The Business by Iain Banks

The Business by Iain Banks

Author:Iain Banks
Language: eng
Format: mobi, epub, pdf
Tags: General, Fiction
ISBN: 9780748109920
Publisher: Hachette UK
Published: 2008-09-03T12:00:00+00:00


'I say, did you know that you can count up to over one thousand just using your fingers?'

'Really?'

'Yes. Can you guess how? I bet you can't.'

'You'd…use a different base, I suppose, not ten. Ah, of course; binary. Yes. It'd be…one thousand and twenty-four.'

'One thousand and twenty-three, actually. Zero to one thousand and twenty-three. Gosh, though, well done. That was very quick. I must have bored you with this before. Have I?'

'No, Mr Hazleton.'

'Then I'm impressed. And you know my name, and here I am and I've very rudely forgotten yours, though I'm sure we were introduced earlier. I do hope you'll forgive me.'

'Kathryn Telman, Mr Hazleton.'

'Kathryn, how do you do. I do believe I've heard of you.'

We shook hands. It was November 1989, in Berlin, the week the Wall came down. I'd squeezed myself into a Lufthansa flight from London (jump seat, snooty stewardesses) just that day, determined to be there for a bit of history that had seemed unthinkable just a few years earlier. A whole bunch of the more adventurous Business high-ups had had exactly the same idea — Tempelhof and Tegel must have been double-parked with executive jets for those few days — and as a result almost by default there was a sort of impromptu meeting of various Level Twos and Ones set up for that evening. I'd decided to try and gatecrash that as well, and succeeded.
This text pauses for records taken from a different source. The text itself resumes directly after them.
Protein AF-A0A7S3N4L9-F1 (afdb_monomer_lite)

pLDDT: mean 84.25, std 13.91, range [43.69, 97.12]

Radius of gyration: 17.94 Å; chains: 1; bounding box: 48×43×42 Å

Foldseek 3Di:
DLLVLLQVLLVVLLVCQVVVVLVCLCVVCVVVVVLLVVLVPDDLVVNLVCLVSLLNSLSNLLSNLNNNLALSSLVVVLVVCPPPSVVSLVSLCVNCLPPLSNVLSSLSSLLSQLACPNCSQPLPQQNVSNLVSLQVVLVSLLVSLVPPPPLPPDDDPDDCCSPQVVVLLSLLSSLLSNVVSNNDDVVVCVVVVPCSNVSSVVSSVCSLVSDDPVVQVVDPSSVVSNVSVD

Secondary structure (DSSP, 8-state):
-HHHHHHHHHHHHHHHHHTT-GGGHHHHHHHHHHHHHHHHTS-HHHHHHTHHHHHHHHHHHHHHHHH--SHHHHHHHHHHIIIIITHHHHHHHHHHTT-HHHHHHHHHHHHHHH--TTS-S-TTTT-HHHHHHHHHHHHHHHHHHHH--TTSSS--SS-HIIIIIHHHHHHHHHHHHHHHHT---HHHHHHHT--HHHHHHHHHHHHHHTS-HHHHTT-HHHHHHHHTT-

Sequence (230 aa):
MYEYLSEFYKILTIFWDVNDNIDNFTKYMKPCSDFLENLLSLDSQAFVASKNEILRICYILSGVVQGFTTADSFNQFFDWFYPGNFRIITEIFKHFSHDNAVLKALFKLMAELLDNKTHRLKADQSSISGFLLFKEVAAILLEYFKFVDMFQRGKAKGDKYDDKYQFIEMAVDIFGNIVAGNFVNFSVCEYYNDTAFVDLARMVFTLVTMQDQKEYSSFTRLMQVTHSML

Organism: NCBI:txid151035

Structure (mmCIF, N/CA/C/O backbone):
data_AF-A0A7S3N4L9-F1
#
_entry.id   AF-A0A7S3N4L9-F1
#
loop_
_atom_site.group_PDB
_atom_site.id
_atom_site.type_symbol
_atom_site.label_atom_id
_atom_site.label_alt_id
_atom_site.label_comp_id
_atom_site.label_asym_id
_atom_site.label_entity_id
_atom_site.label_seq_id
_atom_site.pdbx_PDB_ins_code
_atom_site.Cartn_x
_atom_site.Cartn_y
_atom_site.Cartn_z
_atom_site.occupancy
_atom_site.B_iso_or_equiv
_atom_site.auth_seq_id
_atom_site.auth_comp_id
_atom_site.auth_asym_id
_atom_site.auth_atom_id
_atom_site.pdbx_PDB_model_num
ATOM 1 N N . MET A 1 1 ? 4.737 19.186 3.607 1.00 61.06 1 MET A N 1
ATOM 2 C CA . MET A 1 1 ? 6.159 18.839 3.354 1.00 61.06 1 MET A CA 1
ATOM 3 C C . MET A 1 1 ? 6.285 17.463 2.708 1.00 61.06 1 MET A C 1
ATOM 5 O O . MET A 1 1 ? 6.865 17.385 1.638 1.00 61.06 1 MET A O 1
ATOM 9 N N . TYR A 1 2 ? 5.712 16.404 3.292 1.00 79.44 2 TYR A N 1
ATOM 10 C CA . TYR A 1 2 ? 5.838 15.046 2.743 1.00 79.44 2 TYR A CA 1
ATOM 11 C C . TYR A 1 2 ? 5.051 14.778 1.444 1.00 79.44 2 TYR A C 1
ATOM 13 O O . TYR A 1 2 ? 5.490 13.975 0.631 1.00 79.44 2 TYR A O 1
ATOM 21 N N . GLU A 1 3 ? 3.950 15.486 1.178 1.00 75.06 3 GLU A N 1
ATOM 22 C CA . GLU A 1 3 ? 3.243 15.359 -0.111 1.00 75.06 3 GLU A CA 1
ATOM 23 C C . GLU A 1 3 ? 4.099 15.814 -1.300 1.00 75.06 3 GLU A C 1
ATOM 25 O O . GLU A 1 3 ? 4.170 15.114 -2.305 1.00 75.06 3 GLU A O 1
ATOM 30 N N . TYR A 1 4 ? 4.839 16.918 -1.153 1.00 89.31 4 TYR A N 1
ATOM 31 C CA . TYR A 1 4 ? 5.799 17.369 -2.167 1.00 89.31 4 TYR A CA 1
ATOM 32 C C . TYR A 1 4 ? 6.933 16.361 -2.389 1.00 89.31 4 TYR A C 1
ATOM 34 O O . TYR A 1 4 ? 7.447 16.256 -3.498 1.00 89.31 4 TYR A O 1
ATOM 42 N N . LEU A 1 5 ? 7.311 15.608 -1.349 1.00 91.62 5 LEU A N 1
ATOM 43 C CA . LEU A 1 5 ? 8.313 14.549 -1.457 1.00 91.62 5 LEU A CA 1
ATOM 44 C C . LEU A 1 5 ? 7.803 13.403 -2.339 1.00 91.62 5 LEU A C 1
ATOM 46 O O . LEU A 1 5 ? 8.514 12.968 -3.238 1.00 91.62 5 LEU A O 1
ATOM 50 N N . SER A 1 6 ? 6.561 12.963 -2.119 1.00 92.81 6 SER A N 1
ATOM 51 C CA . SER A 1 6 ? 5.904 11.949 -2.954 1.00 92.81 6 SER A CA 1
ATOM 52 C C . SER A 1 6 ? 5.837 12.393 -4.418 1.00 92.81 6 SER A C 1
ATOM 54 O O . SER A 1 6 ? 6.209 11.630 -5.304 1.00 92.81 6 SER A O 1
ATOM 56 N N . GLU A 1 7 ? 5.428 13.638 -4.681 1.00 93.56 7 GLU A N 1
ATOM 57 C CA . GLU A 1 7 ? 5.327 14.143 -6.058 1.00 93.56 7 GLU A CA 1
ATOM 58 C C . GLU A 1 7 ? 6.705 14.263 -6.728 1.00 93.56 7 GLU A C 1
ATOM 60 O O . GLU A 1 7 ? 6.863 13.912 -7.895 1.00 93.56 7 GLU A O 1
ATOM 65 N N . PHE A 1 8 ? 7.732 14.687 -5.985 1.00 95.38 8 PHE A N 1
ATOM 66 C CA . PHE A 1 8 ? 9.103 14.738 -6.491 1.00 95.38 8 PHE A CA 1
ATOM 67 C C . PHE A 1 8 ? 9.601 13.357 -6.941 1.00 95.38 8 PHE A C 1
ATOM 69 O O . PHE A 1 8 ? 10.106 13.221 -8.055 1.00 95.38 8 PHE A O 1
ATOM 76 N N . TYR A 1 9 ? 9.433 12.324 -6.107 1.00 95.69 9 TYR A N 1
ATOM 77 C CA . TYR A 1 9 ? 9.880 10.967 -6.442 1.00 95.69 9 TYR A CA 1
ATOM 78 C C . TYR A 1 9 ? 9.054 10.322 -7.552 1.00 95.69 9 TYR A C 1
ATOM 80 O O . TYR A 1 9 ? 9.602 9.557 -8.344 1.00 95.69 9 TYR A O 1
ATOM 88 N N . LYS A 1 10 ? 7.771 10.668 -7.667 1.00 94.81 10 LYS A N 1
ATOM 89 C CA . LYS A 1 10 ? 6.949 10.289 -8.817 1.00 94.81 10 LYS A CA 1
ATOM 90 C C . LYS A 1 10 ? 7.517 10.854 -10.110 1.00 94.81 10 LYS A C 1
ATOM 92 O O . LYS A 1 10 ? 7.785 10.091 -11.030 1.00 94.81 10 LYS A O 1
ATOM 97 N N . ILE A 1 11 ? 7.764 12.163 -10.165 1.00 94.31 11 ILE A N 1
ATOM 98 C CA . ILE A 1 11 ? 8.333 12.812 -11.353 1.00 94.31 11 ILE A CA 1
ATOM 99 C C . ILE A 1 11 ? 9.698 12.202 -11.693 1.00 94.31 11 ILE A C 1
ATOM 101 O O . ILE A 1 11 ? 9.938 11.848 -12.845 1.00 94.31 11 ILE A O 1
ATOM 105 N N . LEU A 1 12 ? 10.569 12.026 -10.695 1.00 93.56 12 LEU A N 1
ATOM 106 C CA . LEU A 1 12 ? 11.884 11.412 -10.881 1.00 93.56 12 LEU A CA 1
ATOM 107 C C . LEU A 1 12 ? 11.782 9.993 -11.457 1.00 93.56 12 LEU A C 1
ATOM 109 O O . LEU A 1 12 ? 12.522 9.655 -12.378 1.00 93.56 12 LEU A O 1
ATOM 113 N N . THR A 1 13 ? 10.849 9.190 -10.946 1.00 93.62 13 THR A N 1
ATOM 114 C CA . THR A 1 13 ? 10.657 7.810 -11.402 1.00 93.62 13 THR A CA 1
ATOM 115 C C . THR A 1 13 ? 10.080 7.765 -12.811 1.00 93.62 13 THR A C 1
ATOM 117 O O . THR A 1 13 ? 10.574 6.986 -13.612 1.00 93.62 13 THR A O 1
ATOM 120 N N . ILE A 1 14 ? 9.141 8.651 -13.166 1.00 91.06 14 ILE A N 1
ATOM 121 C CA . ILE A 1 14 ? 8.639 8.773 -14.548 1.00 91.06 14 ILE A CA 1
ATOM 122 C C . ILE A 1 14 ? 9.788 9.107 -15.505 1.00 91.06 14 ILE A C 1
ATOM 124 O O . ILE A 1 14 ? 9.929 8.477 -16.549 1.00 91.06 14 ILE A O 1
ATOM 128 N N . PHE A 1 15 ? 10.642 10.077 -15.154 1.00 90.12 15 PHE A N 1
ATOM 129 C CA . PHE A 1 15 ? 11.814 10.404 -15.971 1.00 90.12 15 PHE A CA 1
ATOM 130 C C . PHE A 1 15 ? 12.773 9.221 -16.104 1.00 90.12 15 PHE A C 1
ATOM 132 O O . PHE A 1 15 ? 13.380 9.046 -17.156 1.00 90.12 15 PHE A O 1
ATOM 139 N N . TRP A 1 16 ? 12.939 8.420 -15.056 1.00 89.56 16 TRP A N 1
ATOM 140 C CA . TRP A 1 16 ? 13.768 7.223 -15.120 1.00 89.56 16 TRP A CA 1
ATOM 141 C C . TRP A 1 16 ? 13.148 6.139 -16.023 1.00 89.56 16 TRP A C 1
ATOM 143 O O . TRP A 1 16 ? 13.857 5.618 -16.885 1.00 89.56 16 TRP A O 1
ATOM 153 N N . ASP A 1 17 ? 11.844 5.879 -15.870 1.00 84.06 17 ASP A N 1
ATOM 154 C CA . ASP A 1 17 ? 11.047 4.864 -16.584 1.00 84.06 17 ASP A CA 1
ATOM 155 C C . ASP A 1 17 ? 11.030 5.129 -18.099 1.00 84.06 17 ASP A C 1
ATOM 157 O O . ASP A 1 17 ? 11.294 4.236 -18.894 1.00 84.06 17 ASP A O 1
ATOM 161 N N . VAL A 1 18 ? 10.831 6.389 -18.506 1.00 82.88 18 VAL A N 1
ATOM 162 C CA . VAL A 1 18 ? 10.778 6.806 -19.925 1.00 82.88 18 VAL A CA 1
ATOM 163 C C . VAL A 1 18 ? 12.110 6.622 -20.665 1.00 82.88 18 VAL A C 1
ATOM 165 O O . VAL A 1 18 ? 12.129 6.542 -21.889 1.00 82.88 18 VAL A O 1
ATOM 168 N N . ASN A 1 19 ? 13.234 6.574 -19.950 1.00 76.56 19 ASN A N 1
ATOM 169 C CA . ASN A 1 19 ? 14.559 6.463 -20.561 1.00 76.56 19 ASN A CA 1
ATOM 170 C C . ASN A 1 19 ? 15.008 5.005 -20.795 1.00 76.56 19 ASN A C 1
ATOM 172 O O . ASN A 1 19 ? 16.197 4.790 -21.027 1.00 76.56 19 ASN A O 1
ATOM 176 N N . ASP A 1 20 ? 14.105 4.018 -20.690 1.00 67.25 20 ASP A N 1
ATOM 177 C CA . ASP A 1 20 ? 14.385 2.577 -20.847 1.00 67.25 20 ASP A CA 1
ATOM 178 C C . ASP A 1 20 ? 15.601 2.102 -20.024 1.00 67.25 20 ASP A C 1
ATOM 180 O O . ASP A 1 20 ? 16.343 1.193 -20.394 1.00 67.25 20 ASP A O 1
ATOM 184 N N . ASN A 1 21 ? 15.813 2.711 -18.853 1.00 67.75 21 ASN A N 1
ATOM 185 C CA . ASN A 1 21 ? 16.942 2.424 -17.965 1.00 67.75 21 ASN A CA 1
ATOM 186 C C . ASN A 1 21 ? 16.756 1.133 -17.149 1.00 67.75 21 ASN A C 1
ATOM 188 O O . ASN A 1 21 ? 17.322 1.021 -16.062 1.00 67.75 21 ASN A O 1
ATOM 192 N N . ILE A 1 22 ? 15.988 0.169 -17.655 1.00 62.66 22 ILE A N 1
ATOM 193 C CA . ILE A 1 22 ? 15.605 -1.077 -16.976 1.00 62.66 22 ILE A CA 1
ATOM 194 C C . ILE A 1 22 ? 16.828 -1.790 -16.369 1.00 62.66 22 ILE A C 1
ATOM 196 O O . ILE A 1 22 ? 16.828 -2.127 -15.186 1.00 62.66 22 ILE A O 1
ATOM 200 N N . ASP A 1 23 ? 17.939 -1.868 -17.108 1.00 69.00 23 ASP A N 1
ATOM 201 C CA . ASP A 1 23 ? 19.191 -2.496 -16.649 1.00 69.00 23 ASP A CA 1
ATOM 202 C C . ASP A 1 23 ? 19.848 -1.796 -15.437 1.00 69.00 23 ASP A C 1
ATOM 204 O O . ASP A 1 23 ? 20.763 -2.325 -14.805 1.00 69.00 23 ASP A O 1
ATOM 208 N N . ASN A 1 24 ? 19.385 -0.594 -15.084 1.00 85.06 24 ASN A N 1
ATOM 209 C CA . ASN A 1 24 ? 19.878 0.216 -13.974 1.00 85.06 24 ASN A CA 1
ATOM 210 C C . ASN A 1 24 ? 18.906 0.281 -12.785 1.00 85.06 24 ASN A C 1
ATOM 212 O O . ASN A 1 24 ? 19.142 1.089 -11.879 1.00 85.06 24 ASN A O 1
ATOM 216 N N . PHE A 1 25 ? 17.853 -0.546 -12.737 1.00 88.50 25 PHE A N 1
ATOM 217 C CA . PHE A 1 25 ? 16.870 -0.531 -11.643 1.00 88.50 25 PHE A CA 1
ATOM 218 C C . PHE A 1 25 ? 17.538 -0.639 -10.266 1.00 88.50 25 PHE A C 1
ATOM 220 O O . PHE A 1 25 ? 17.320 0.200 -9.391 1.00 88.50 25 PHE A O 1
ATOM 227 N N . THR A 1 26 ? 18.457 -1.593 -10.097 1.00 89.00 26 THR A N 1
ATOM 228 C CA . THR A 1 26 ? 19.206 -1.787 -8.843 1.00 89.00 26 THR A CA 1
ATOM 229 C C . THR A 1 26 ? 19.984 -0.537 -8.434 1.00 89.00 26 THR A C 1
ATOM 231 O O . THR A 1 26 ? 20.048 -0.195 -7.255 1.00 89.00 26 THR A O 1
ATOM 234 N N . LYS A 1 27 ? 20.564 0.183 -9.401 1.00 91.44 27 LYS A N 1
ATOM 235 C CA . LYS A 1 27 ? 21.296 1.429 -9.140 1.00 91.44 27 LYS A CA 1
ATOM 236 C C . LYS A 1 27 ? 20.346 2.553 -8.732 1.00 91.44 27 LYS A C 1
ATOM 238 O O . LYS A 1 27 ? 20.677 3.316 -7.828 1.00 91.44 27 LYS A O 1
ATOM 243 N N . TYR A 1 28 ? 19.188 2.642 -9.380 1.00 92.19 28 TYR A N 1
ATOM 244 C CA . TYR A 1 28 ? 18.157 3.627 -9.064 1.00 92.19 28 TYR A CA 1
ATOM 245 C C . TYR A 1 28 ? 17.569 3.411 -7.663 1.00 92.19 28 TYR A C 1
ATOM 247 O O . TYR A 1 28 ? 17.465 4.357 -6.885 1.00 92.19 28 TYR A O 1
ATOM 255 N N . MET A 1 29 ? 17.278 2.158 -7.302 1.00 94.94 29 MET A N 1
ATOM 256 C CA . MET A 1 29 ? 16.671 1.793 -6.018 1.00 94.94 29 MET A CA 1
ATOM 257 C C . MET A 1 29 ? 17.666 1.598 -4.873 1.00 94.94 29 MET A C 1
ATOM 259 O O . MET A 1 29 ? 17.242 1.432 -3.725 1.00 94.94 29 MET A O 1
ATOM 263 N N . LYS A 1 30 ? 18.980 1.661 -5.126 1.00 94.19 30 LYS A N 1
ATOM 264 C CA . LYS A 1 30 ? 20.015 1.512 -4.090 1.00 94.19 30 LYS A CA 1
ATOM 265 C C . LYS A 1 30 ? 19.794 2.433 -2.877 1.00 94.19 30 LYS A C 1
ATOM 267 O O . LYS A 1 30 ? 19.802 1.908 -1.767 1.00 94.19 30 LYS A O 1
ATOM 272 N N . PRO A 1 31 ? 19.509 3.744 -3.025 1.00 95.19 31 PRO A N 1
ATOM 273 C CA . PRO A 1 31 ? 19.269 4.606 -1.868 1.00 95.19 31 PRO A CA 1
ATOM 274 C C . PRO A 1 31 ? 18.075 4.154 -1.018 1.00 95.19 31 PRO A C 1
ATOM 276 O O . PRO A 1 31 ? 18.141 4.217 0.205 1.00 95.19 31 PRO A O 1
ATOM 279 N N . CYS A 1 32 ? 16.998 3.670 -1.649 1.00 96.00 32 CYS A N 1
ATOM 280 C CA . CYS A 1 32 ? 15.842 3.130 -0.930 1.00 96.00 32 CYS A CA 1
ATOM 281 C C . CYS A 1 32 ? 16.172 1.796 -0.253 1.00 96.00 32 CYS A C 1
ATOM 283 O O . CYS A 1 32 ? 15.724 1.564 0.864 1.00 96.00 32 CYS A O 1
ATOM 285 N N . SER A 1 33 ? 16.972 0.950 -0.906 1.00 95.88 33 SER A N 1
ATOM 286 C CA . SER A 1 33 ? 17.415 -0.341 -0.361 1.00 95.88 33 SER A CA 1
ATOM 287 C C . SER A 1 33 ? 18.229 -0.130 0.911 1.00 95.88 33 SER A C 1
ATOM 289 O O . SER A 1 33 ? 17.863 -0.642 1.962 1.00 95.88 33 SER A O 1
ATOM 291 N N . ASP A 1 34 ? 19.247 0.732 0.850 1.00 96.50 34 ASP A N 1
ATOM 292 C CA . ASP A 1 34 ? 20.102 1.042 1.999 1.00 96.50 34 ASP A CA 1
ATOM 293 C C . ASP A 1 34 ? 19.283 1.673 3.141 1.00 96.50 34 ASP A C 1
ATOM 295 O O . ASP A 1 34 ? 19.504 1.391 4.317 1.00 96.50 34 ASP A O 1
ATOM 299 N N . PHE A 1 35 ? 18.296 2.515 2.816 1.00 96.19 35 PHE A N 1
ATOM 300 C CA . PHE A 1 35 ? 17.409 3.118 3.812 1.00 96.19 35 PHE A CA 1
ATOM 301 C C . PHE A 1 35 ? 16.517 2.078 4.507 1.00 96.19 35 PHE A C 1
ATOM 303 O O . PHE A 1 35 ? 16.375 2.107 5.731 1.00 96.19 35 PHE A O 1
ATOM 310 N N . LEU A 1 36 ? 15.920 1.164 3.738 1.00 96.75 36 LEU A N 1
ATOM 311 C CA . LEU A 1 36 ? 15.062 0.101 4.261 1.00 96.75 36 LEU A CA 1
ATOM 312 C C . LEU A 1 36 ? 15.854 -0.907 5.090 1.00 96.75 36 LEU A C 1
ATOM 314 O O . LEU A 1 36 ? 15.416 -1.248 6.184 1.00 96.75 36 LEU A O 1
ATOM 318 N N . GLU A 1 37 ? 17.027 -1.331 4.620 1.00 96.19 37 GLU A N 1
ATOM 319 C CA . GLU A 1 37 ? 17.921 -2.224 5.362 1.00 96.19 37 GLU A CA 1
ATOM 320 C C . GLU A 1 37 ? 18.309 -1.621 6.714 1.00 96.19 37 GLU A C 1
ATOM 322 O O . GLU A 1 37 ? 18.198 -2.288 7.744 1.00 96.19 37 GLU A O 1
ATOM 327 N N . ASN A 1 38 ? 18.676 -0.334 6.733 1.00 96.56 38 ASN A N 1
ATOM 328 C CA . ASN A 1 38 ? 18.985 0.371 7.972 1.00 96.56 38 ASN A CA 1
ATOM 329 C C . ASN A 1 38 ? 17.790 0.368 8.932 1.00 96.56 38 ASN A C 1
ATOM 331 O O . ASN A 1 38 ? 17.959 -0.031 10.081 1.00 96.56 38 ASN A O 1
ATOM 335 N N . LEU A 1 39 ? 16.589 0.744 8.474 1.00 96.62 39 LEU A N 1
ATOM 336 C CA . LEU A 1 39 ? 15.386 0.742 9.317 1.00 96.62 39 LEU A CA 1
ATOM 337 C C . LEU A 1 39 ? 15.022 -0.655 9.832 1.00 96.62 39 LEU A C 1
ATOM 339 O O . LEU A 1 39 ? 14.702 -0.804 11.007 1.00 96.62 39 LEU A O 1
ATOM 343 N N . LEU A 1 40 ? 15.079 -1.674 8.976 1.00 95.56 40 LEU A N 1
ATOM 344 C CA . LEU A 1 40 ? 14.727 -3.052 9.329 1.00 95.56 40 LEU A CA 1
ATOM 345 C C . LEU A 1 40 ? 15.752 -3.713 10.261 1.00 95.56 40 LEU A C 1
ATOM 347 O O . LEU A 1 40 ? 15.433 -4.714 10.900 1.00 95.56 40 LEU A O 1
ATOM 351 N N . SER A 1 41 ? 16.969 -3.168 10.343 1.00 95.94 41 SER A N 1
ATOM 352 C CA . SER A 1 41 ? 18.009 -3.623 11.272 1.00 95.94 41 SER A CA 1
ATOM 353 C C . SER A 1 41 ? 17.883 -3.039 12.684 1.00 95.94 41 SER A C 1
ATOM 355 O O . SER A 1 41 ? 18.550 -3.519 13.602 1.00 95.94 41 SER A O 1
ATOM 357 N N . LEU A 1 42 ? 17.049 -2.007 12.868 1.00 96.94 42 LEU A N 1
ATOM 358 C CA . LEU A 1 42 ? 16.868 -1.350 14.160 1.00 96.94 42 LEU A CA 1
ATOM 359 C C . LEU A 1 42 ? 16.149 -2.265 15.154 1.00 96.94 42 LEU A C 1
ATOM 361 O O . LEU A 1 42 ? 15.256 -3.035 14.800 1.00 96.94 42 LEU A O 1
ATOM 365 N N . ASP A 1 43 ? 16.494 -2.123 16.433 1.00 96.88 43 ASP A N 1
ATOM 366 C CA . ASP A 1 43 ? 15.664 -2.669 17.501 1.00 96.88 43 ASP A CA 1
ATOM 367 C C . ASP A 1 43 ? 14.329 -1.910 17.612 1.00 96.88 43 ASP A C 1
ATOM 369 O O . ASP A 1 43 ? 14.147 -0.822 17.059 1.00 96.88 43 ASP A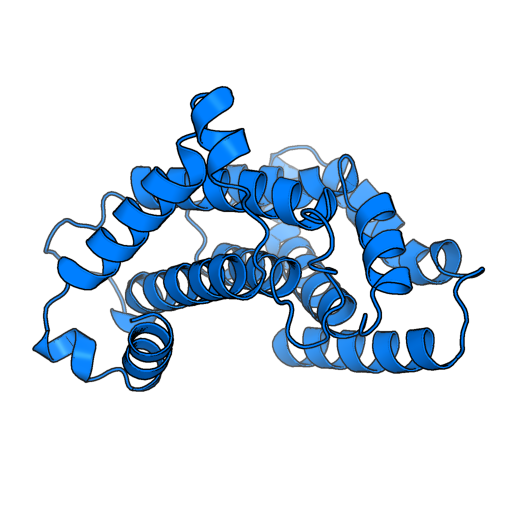 O 1
ATOM 373 N N . SER A 1 44 ? 13.373 -2.471 18.355 1.00 94.88 44 SER A N 1
ATOM 374 C CA . SER A 1 44 ? 12.036 -1.884 18.478 1.00 94.88 44 SER A CA 1
ATOM 375 C C . SER A 1 44 ? 12.027 -0.462 19.049 1.00 94.88 44 SER A C 1
ATOM 377 O O . SER A 1 44 ? 11.159 0.326 18.680 1.00 94.88 44 SER A O 1
ATOM 379 N N . GLN A 1 45 ? 12.955 -0.110 19.945 1.00 95.81 45 GLN A N 1
ATOM 380 C CA . GLN A 1 45 ? 12.978 1.222 20.551 1.00 95.81 45 GLN A CA 1
ATOM 381 C C . GLN A 1 45 ? 13.521 2.258 19.563 1.00 95.81 45 GLN A C 1
ATOM 383 O O . GLN A 1 45 ? 12.932 3.330 19.406 1.00 95.81 45 GLN A O 1
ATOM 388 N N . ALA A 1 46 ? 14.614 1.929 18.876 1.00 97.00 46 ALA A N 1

We were sitting down to dinner in a private room in the Kempinski after a chaotic evening in a collection of limos and taxis, touring the various places where people were swarming over the Wall, attacking it, demolishing it, wheeling bits of it away and pocketing it. Everybody was a bit drunk, and, I suppose, infected with the heady, almost revolutionary — make that counter-revolutionary — atmosphere of that particular time and place.

I had indeed been introduced to Hazleton at the reception before dinner. He was a Level Two at the time, but marked out for still greater things. He'd looked me over in an automatic, unfocused way. I was twenty-nine, already a Four, thanks to my inspired guesses about computers and IT. I looked pretty good; better than I had at nineteen. Hazleton might have forgotten my name but he hadn't forgotten what I looked like. He'd made straight for the seat at my side. Well, fairly straight: he bumped a couple of gold-painted chairs on the way.

He'd just nodded at me as he'd sat down and then ignored me throughout the first course, as though he'd really chosen this seat at random or had taken it reluctantly, then suddenly he'd come up with this unlikely chat-up line about digital digits. I had become used to this sort of thing from upper-class Englishmen. At least he had used the second person, rather than 'one'.

'And if one used one's toes,' he said, 'one could go up to over a million.' (Oh, so we were using 'one', were we?)

'Impractical, though,' I said.

'Yes, you'd have to take your socks or stockings off.